Scientists at Johns Hopkins have linked a stem-cell gene to a portion of one of the most common childhood brain cancers, opening the door to tailored therapies that block the gene's tumor-promoting ability.
The gene, called Notch2, whose pathway is known to be an important factor in regulating brain stem-cell growth and survival, has been studied in fruit flies for almost a century. The research team at the Johns Hopkins Pathology Department and Kimmel Cancer Center found that a protein made by the Notch2 gene promotes cancer cell growth by 27 percent in a childhood brain tumor, called medulloblastoma. Their studies, reported in the November 1 issue of Cancer Research, also revealed that children with high Notch2 gene activity fared worse in the course of their disease than those with less activity in Notch2.

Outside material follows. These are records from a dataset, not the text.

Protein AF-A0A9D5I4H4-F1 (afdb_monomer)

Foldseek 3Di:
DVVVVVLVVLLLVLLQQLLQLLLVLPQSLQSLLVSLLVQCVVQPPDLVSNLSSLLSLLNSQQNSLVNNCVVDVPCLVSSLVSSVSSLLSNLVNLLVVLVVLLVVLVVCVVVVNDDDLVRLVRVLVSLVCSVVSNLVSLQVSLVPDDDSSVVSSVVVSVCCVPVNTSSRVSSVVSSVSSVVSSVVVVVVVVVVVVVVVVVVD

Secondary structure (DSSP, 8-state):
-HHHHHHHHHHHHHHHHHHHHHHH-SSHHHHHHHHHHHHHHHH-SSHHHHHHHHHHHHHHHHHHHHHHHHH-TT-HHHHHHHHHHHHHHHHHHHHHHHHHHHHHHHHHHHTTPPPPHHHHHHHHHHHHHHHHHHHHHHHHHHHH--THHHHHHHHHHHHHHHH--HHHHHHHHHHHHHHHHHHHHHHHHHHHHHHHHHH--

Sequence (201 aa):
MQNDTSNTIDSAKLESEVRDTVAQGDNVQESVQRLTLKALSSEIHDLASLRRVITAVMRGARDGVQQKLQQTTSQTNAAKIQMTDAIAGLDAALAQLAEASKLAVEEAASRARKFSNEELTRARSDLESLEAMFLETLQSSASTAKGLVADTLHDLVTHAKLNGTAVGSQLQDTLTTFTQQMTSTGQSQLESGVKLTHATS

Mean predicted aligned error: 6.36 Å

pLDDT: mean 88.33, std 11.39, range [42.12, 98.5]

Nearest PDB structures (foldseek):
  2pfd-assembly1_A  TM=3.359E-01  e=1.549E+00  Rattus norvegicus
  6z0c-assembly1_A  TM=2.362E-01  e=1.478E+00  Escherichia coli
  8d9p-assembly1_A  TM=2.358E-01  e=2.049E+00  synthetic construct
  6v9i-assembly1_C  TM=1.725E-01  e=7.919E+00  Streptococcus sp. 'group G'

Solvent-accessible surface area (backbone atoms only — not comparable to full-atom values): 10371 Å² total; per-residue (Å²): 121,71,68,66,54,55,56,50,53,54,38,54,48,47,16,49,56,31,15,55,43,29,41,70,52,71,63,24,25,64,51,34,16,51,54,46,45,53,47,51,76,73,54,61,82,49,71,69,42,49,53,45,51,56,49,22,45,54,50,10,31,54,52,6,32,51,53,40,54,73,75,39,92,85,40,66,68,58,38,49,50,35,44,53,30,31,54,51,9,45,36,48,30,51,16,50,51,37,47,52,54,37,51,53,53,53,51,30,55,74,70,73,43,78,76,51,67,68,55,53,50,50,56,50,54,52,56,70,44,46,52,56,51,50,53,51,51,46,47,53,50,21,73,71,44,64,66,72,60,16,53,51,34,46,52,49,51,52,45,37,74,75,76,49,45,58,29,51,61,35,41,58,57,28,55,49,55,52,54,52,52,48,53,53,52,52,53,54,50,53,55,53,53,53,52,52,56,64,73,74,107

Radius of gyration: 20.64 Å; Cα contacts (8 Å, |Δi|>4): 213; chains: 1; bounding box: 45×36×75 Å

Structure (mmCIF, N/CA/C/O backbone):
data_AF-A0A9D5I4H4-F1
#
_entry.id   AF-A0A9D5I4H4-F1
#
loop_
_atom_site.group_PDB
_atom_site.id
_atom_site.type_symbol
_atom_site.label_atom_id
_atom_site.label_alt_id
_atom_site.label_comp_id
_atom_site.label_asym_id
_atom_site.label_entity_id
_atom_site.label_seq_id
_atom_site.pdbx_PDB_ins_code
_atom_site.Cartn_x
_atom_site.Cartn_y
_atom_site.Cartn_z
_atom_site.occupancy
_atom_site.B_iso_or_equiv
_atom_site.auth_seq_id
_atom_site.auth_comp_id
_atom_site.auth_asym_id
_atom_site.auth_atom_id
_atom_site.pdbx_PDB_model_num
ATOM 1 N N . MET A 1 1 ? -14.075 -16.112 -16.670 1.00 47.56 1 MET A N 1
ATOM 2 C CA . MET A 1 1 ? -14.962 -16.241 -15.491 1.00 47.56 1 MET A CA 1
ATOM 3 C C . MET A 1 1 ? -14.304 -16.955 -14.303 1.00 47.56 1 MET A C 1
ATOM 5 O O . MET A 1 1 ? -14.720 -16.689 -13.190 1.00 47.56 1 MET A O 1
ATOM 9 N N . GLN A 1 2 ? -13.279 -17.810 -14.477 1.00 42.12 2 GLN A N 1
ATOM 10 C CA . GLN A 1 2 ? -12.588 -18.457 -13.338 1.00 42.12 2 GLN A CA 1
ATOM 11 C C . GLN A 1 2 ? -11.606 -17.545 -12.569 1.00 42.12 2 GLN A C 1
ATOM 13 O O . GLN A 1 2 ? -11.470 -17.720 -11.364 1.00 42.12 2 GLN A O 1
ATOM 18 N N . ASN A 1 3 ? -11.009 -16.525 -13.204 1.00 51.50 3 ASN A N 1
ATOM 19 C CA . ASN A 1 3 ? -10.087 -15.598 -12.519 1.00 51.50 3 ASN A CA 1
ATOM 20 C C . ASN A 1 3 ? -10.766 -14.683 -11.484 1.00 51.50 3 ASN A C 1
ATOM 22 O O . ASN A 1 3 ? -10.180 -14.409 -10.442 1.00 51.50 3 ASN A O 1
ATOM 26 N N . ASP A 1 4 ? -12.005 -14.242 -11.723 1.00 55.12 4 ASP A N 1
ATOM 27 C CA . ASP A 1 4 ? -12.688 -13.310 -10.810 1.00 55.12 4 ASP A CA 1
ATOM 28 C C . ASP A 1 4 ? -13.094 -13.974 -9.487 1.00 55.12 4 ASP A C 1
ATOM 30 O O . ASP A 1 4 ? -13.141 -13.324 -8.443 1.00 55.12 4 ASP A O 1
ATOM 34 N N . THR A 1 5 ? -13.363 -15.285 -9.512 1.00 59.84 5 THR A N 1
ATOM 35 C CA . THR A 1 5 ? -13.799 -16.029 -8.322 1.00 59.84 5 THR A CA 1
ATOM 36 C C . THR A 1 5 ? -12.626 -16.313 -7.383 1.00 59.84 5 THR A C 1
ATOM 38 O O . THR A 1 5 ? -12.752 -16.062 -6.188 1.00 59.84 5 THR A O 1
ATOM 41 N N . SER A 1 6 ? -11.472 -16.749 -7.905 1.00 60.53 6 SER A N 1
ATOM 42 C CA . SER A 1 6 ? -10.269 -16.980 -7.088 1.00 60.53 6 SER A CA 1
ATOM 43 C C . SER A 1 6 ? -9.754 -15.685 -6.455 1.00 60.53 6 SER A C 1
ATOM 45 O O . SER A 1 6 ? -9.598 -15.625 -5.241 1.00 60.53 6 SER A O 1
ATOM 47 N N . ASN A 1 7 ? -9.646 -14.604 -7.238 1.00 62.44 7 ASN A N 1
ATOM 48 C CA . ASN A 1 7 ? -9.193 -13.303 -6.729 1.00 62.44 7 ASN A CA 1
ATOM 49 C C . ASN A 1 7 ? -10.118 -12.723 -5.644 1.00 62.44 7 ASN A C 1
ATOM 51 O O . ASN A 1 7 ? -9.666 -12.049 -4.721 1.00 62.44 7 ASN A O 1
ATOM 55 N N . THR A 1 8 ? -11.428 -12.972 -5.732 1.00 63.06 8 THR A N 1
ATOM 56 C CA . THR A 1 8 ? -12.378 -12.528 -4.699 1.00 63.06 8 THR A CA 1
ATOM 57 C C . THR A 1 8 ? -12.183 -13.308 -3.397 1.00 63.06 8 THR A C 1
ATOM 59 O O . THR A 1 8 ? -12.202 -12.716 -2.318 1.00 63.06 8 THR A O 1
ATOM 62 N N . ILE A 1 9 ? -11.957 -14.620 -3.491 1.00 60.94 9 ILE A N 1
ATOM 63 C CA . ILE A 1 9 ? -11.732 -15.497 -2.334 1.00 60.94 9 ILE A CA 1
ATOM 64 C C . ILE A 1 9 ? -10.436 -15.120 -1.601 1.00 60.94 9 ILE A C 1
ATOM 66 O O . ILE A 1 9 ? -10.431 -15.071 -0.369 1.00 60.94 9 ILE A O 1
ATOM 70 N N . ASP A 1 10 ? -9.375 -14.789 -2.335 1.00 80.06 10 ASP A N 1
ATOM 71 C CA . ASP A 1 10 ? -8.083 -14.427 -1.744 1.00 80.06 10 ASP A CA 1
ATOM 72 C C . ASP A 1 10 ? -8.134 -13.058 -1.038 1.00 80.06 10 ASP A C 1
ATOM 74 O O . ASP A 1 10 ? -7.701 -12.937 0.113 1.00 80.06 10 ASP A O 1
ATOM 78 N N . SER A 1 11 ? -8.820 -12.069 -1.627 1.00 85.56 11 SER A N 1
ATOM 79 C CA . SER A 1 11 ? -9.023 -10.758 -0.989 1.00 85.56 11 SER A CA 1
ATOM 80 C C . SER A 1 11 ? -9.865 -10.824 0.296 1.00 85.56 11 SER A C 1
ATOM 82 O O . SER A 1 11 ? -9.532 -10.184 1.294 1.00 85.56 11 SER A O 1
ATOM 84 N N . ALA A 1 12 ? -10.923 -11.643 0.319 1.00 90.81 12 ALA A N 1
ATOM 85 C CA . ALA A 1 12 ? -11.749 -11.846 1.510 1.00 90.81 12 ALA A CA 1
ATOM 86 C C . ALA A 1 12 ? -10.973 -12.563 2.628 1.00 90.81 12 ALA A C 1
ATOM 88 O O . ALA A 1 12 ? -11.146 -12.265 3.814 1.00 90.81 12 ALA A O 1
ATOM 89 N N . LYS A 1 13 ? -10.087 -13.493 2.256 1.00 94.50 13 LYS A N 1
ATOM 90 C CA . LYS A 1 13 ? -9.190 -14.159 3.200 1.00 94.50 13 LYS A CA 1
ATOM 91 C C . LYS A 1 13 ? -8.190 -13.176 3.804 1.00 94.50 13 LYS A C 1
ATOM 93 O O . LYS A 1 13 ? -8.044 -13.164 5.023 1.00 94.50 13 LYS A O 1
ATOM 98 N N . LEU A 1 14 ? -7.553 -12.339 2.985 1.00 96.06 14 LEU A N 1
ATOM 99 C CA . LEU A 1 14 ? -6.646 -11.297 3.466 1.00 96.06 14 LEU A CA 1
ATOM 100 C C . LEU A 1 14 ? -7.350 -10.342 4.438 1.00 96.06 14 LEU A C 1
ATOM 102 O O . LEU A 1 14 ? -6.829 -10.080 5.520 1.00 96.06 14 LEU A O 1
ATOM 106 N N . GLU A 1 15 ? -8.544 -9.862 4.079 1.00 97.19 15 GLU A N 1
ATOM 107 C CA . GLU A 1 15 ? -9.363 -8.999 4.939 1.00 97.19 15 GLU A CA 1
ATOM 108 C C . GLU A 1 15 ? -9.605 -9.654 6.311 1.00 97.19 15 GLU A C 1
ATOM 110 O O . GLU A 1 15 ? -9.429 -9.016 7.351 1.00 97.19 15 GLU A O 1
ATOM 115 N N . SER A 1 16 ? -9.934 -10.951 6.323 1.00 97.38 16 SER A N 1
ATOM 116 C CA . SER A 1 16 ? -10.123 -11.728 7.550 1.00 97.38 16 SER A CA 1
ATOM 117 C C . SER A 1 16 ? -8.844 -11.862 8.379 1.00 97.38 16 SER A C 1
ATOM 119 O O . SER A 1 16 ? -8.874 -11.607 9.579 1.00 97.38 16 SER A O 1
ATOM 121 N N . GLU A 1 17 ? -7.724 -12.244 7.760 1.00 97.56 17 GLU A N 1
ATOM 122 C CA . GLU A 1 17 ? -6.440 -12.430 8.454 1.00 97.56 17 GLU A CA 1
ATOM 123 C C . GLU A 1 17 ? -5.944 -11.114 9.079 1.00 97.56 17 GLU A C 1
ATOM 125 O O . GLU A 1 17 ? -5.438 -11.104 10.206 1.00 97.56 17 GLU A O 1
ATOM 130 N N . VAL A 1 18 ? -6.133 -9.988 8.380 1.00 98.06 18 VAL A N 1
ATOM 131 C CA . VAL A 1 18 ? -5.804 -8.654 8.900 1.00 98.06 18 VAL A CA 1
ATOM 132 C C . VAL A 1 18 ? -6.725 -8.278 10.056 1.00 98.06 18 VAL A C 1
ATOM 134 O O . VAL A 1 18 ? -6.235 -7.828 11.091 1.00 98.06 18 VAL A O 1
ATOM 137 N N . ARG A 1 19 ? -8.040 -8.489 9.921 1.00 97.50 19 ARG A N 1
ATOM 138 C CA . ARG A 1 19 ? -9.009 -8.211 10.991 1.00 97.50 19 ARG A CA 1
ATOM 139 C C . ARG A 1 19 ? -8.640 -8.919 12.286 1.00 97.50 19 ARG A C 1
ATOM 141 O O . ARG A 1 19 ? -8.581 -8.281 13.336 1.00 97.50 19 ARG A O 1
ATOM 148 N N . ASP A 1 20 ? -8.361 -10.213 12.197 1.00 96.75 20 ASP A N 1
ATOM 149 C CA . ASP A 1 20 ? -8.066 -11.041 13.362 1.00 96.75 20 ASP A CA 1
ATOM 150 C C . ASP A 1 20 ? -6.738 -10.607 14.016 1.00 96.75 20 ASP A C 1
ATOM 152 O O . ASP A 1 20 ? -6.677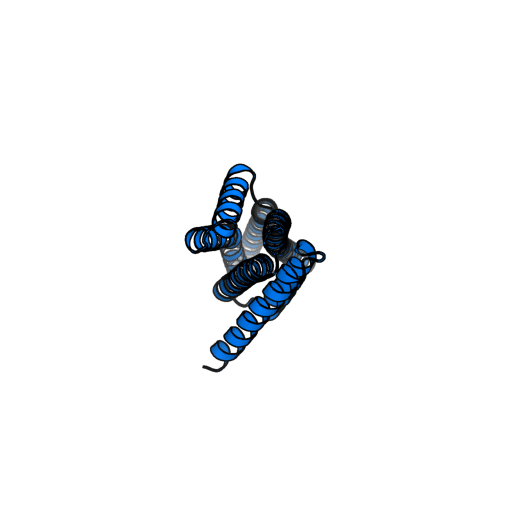 -10.427 15.234 1.00 96.75 20 ASP A O 1
ATOM 156 N N . THR A 1 21 ? -5.709 -10.320 13.206 1.00 96.62 21 THR A N 1
ATOM 157 C CA . THR A 1 21 ? -4.413 -9.776 13.660 1.00 96.62 21 THR A CA 1
ATOM 158 C C . THR A 1 21 ? -4.579 -8.460 14.425 1.00 96.62 21 THR A C 1
ATOM 160 O O . THR A 1 21 ? -4.028 -8.280 15.513 1.00 96.62 21 THR A O 1
ATOM 163 N N . VAL A 1 22 ? -5.356 -7.529 13.869 1.00 96.56 22 VAL A N 1
ATOM 164 C CA . VAL A 1 22 ? -5.567 -6.197 14.448 1.00 96.56 22 VAL A CA 1
ATOM 165 C C . VAL A 1 22 ? -6.391 -6.279 15.734 1.00 96.56 22 VAL A C 1
ATOM 167 O O . VAL A 1 22 ? -6.050 -5.633 16.725 1.00 96.56 22 VAL A O 1
ATOM 170 N N . ALA A 1 23 ? -7.432 -7.118 15.763 1.00 94.06 23 ALA A N 1
ATOM 171 C CA . ALA A 1 23 ? -8.234 -7.349 16.965 1.00 94.06 23 ALA A CA 1
ATOM 172 C C . ALA A 1 23 ? -7.402 -7.969 18.106 1.00 94.06 23 ALA A C 1
ATOM 174 O O . ALA A 1 23 ? -7.552 -7.589 19.279 1.00 94.06 23 ALA A O 1
ATOM 175 N N . GLN A 1 24 ? -6.497 -8.894 17.767 1.00 92.81 24 GLN A N 1
ATOM 176 C CA . GLN A 1 24 ? -5.578 -9.512 18.720 1.00 92.81 24 GLN A CA 1
ATOM 177 C C . GLN A 1 24 ? -4.623 -8.465 19.310 1.00 92.81 24 GLN A C 1
ATOM 179 O O . GLN A 1 24 ? -4.592 -8.294 20.531 1.00 92.81 24 GLN A O 1
ATOM 184 N N . GLY A 1 25 ? -3.979 -7.667 18.452 1.00 90.88 25 GLY A N 1
ATOM 185 C CA . GLY A 1 25 ? -3.193 -6.499 18.856 1.00 90.88 25 GLY A CA 1
ATOM 186 C C . GLY A 1 25 ? -1.694 -6.720 19.023 1.00 90.88 25 GLY A C 1
ATOM 187 O O . GLY A 1 25 ? -0.996 -5.774 19.375 1.00 90.88 25 GLY A O 1
ATOM 188 N N . ASP A 1 26 ? -1.200 -7.929 18.771 1.00 90.88 26 ASP A N 1
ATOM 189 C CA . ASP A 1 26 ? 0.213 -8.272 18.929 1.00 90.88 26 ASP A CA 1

The researchers report that a drug first developed for Alzheimer's disease called DFK-167, which blocks activation of all Notch proteins, reduces growth of cancerous cells in culture by 80 percent, although unwanted side effects and dosing problems may make it a poor choice for treating human brain cancer. But the investigators are testing more potent drugs of the same class and developing new ones that block only the Notch2 pathway.
No clinical trials with any drug have yet been planned, the researchers emphasize.
Scientists say that gene amplification - a process in which cells make too many copies of a gene -- is one of the most reliable indicators of a gene's importance to cancer development. The Johns Hopkins team found Notch2 amplified in six of 40 (15 percent) medulloblastomas and other similar brain tumors.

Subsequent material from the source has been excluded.